Supplied data -
☆ ☆ ☆
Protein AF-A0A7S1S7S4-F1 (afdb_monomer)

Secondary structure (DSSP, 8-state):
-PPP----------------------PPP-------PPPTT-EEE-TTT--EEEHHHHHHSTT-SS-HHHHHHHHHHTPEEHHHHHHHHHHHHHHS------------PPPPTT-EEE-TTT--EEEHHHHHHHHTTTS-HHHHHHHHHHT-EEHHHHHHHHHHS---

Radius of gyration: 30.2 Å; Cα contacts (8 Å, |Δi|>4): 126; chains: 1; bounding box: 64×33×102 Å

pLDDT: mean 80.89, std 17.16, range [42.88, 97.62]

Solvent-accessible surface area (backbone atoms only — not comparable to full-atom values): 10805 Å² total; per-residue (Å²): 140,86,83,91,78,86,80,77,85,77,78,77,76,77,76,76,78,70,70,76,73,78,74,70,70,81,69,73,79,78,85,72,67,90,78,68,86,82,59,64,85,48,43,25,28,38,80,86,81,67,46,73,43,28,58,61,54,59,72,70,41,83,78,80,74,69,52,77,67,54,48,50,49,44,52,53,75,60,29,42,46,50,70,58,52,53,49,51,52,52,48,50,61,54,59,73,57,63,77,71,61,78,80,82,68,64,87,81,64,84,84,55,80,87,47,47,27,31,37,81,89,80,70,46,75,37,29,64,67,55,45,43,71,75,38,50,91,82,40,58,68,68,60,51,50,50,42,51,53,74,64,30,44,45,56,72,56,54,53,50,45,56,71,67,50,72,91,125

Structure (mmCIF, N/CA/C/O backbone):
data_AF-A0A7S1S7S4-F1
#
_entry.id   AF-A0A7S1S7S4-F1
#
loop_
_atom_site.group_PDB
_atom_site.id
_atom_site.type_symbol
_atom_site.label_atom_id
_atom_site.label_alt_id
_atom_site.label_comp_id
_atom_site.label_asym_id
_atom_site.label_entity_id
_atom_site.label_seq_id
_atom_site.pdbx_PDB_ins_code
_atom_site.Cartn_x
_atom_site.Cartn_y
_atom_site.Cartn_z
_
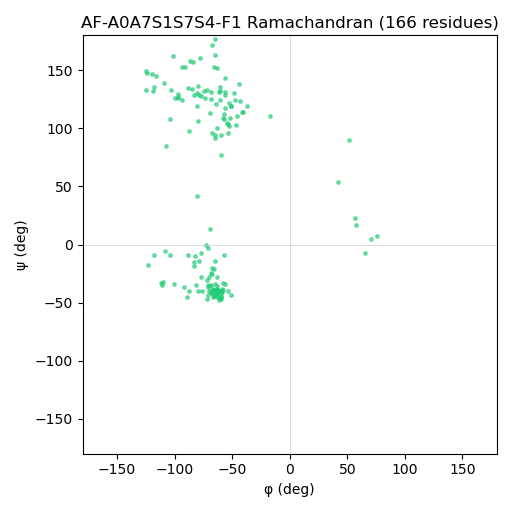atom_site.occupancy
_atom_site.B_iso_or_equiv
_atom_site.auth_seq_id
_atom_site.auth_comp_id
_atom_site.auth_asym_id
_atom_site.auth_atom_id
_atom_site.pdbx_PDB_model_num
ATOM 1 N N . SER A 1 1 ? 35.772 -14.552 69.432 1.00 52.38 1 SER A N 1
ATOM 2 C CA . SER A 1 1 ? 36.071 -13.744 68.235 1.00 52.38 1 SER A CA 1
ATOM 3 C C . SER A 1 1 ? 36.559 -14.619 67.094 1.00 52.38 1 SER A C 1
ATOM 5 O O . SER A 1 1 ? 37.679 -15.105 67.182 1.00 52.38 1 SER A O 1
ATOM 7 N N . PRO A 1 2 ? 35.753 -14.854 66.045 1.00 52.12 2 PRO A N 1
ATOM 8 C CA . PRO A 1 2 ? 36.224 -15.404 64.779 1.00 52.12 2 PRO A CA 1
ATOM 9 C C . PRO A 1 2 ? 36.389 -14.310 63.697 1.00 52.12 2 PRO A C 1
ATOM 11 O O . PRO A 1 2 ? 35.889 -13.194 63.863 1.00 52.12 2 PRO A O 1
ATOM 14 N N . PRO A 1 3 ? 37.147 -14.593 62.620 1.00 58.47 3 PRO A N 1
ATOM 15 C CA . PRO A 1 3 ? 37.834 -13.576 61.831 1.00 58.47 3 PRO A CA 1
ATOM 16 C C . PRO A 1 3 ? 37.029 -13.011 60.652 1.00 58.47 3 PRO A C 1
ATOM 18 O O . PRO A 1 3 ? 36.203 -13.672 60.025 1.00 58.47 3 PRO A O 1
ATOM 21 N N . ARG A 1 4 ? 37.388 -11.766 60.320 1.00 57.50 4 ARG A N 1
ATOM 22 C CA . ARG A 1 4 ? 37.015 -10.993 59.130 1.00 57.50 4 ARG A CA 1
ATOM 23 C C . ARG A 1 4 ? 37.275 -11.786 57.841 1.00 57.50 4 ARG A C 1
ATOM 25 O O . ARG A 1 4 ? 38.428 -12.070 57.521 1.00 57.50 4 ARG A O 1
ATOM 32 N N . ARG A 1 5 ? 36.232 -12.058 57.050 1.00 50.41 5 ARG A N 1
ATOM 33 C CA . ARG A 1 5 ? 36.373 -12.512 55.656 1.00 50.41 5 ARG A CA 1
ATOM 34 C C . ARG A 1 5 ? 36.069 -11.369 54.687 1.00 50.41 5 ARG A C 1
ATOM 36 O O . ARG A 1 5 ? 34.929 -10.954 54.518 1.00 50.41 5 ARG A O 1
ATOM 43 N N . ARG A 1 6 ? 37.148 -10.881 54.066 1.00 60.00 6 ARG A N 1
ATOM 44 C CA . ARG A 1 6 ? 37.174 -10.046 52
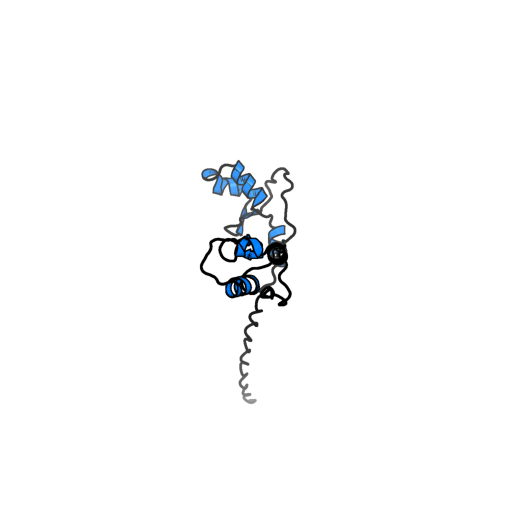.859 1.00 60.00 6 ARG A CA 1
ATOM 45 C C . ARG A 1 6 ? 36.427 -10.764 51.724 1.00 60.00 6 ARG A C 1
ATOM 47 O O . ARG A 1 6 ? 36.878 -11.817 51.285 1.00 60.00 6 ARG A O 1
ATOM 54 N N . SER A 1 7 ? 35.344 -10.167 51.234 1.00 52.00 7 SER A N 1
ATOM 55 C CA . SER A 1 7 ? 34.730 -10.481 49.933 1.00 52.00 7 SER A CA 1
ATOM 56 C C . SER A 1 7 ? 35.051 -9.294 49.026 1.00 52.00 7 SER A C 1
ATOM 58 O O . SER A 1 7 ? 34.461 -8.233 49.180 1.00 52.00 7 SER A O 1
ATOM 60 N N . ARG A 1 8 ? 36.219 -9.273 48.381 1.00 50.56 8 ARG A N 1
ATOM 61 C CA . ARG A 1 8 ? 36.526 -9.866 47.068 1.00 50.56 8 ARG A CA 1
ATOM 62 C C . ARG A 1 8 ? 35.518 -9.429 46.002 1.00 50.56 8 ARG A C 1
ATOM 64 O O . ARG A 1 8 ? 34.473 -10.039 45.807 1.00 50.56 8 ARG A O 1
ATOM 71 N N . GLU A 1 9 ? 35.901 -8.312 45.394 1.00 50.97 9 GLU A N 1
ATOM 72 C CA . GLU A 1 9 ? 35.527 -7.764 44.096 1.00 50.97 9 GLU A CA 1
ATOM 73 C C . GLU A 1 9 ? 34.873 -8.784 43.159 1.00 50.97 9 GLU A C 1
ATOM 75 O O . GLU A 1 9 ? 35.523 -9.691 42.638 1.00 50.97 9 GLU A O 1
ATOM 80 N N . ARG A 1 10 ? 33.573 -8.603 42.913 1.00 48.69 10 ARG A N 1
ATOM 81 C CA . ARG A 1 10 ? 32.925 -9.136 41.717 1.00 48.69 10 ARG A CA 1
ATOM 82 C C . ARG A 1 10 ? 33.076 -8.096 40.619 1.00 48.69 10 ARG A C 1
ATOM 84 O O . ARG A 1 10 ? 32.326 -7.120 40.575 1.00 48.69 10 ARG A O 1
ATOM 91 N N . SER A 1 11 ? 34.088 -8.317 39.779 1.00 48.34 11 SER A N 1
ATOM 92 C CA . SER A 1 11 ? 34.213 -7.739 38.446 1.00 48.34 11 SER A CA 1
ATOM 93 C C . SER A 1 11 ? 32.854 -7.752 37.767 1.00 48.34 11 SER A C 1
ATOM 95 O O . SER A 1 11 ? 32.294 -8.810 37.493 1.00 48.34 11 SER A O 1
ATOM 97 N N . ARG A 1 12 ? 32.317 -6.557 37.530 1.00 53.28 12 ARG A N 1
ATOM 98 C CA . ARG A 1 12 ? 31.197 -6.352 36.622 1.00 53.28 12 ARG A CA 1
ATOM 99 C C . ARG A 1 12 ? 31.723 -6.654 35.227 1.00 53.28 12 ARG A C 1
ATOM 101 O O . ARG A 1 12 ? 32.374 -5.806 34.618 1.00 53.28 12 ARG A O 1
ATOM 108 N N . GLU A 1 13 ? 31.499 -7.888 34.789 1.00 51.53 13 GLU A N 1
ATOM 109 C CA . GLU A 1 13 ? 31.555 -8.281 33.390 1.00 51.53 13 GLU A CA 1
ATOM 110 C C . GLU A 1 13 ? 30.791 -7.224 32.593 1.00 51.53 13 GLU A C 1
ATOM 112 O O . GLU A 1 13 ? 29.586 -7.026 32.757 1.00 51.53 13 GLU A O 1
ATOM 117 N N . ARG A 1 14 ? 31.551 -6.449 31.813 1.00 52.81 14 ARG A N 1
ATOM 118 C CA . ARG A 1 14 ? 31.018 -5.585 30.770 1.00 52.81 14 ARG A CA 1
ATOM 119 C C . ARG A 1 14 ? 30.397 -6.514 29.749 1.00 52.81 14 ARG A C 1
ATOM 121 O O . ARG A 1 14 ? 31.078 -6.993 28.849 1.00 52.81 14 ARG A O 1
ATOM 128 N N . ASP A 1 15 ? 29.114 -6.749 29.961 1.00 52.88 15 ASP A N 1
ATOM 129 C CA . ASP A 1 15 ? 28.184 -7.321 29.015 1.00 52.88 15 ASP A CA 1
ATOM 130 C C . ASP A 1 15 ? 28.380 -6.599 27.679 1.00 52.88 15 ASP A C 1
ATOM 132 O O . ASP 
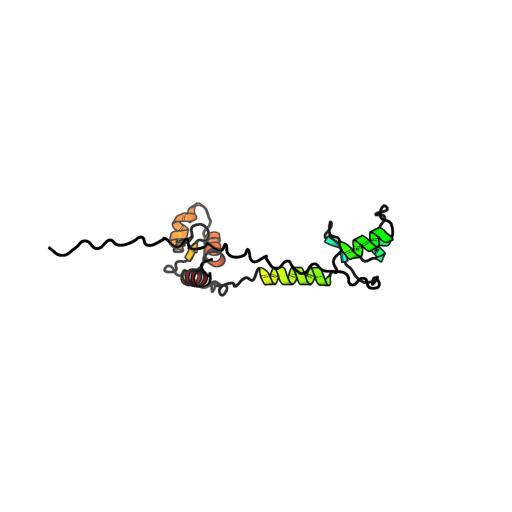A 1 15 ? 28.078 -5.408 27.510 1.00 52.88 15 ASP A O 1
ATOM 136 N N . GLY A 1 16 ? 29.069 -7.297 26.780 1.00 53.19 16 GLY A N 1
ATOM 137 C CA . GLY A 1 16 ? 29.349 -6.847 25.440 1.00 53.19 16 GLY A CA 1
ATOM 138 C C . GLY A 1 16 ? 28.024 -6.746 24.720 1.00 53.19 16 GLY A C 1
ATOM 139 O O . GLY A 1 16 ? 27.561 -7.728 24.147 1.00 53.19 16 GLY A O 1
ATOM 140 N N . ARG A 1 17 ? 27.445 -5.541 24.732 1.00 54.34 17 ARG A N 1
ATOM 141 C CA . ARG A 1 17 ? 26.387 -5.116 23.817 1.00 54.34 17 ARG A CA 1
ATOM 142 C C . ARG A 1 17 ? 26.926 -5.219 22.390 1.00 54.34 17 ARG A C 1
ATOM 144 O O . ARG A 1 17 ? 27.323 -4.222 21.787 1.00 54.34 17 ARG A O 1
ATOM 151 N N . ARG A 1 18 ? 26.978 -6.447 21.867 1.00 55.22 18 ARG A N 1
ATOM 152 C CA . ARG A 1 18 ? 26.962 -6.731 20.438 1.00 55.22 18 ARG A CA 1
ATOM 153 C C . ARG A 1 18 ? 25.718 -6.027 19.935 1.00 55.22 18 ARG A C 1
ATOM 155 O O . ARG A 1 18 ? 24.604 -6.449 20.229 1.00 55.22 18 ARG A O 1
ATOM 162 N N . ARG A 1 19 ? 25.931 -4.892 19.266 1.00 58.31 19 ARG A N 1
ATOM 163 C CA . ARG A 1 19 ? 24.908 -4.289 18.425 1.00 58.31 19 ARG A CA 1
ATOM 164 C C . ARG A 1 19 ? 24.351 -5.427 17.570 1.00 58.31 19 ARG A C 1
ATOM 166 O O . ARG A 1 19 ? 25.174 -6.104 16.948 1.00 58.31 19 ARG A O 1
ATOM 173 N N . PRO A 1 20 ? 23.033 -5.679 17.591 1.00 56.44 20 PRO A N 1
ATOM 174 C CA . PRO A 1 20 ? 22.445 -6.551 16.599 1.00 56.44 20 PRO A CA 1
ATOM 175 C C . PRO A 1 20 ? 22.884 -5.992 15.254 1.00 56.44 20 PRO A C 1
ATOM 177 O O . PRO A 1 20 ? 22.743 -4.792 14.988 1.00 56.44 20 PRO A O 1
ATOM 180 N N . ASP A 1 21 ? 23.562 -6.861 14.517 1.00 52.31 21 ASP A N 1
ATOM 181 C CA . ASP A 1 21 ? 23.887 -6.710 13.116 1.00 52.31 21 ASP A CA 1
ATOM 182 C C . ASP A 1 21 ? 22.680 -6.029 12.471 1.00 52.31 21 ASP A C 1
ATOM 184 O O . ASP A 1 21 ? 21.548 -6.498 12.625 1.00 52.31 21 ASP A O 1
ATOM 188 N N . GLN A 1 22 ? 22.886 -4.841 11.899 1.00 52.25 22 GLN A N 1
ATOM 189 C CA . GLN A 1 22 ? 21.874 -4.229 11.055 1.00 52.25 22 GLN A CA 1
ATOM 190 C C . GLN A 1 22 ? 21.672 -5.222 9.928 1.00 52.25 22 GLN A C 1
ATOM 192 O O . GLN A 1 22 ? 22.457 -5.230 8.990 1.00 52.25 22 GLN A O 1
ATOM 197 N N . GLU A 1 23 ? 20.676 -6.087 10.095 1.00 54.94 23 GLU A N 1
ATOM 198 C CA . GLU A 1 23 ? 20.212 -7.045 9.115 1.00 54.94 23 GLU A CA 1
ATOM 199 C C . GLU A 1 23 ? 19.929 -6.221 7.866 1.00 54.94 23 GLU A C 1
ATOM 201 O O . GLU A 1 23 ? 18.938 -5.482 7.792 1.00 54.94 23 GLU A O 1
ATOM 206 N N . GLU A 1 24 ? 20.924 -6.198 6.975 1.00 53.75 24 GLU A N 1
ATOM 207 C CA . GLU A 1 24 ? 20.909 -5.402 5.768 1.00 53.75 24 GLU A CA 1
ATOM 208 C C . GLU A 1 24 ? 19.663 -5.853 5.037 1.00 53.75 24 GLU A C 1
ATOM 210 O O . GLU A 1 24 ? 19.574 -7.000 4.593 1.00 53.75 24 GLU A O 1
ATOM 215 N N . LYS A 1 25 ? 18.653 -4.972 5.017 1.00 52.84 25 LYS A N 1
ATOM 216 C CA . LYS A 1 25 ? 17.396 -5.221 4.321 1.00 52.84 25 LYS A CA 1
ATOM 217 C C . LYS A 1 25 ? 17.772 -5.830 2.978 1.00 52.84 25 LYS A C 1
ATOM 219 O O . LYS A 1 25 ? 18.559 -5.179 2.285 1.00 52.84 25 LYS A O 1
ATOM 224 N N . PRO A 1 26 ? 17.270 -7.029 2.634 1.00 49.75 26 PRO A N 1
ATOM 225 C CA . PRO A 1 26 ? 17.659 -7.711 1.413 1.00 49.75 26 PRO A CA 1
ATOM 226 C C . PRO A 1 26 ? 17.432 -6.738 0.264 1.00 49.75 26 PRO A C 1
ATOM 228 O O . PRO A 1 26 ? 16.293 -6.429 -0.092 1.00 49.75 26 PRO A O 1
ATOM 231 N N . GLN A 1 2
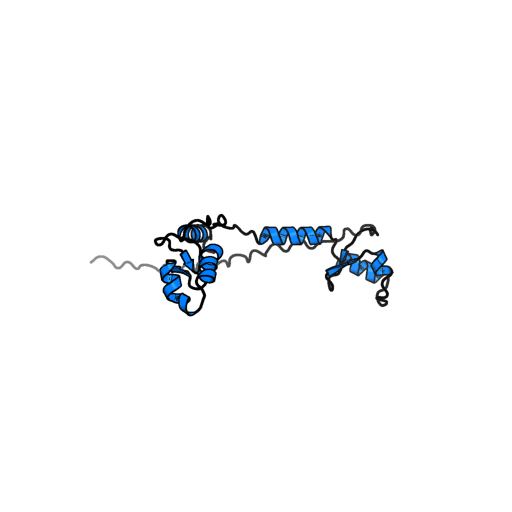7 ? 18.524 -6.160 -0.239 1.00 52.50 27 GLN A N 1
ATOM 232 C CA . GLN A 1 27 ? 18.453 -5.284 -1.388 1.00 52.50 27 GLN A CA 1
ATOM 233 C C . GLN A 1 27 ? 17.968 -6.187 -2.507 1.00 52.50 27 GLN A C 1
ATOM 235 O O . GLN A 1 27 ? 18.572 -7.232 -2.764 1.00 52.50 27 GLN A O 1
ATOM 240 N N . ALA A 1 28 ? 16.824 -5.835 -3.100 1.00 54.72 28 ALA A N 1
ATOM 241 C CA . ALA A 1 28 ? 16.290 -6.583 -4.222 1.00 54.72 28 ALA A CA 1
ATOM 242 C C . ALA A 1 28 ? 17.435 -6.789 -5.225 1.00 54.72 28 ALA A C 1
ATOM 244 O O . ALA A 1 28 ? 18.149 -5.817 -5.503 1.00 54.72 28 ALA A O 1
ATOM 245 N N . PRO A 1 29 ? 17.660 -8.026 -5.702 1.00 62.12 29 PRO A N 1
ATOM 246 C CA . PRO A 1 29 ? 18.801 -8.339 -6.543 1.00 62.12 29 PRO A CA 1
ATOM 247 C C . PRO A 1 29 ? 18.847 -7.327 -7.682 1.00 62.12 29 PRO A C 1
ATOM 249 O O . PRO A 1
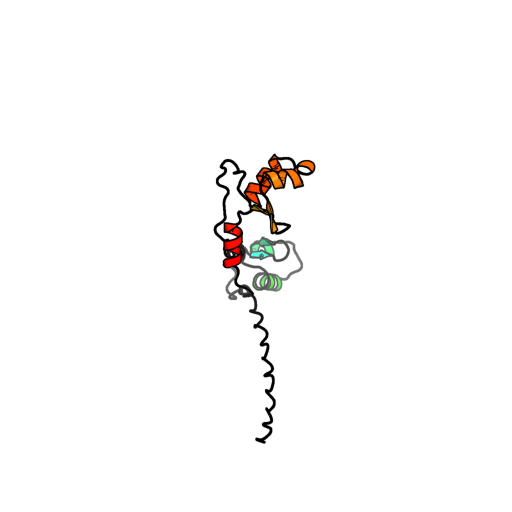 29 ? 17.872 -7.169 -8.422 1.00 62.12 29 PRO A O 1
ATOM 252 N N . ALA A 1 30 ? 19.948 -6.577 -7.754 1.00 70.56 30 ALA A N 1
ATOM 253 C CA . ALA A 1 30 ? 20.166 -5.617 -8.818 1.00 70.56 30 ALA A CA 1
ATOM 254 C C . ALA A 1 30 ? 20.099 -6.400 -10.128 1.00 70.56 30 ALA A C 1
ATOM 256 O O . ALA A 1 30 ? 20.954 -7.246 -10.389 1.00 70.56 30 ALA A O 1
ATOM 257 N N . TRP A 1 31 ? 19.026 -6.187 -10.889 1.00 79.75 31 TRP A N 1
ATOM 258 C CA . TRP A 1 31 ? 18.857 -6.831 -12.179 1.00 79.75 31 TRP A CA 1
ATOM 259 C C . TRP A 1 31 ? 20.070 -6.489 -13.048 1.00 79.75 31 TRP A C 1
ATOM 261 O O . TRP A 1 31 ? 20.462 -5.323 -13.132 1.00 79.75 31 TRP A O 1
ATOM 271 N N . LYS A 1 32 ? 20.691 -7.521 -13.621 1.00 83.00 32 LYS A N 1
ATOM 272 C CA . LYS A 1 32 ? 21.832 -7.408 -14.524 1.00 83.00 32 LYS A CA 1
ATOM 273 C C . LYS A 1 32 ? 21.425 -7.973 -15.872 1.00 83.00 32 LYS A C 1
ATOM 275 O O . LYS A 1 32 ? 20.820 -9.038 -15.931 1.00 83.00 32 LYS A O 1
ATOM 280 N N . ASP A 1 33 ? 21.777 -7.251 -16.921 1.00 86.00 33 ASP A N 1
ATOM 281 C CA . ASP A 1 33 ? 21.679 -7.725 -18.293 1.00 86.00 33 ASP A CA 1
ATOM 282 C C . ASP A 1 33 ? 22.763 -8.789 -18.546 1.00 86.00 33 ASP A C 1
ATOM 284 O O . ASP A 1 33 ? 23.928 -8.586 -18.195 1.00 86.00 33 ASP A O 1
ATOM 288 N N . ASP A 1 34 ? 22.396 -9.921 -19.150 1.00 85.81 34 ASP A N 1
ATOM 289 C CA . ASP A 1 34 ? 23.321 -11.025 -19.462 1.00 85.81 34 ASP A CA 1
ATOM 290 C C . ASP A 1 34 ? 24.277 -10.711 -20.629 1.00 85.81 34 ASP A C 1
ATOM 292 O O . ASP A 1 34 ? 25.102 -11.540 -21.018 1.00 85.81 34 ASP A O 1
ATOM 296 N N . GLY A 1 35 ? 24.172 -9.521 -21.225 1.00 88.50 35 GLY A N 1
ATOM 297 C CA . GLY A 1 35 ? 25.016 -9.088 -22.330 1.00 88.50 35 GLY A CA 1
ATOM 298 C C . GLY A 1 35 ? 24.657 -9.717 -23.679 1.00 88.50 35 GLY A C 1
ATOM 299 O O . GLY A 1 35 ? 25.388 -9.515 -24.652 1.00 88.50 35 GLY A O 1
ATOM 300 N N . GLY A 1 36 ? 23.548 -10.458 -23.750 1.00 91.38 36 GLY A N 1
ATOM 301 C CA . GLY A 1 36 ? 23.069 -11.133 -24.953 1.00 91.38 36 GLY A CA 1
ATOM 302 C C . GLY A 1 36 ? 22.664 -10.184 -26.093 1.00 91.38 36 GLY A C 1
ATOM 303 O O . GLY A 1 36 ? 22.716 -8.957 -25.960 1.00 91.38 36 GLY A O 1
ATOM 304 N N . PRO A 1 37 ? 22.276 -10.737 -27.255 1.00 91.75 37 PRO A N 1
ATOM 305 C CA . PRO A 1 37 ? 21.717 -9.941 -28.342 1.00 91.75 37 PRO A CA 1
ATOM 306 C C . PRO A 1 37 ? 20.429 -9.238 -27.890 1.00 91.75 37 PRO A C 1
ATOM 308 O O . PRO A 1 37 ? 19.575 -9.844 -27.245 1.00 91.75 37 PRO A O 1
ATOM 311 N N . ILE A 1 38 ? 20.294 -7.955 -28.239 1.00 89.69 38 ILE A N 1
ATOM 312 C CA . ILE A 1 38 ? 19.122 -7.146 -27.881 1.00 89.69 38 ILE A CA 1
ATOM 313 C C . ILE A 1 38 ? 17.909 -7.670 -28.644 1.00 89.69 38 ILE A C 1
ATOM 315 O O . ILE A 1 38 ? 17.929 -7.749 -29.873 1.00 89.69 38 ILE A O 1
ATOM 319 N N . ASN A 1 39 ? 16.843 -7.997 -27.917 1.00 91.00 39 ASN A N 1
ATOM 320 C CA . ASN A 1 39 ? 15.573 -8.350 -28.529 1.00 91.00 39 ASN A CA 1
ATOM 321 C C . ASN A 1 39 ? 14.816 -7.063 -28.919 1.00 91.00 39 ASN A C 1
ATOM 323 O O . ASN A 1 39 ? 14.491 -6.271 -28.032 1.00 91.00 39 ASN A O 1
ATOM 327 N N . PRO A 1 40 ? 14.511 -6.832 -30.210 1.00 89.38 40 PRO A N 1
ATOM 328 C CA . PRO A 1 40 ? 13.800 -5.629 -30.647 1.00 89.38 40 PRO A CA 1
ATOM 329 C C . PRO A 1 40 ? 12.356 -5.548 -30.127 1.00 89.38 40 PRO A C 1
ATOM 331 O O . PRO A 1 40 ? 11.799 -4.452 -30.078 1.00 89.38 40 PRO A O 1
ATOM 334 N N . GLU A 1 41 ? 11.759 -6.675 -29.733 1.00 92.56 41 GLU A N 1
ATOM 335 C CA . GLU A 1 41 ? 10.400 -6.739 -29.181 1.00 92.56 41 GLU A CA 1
☆ ☆ ☆
Task directions - Copy out each line of the records where the string "backbone" appears.

Finished exercise -
Solvent-accessible surface area (backbone atoms only — not comparable to full-atom values): 10805 Å² total; per-residue (Å²): 140,86,83,91,78,86,80,77,85,77,78,77,76,77,76,76,78,70,70,76,73,78,74,70,70,81,69,73,79,78,85,72,67,90,78,68,86,82,59,64,85,48,43,25,28,38,80,86,81,67,46,73,43,28,58,61,54,59,72,70,41,83,78,80,74,69,52,77,67,54,48,50,49,44,52,53,75,60,29,42,46,50,70,58,52,53,49,51,52,52,48,50,61,54,59,73,57,63,77,71,61,78,80,82,68,64,87,81,64,84,84,55,80,87,47,47,27,31,37,81,89,80,70,46,75,37,29,64,67,55,45,43,71,75,38,50,91,82,40,58,68,68,60,51,50,50,42,51,53,74,64,30,44,45,56,72,56,54,53,50,45,56,71,67,50,72,91,125
Structure (mmCIF, N/CA/C/O backbone):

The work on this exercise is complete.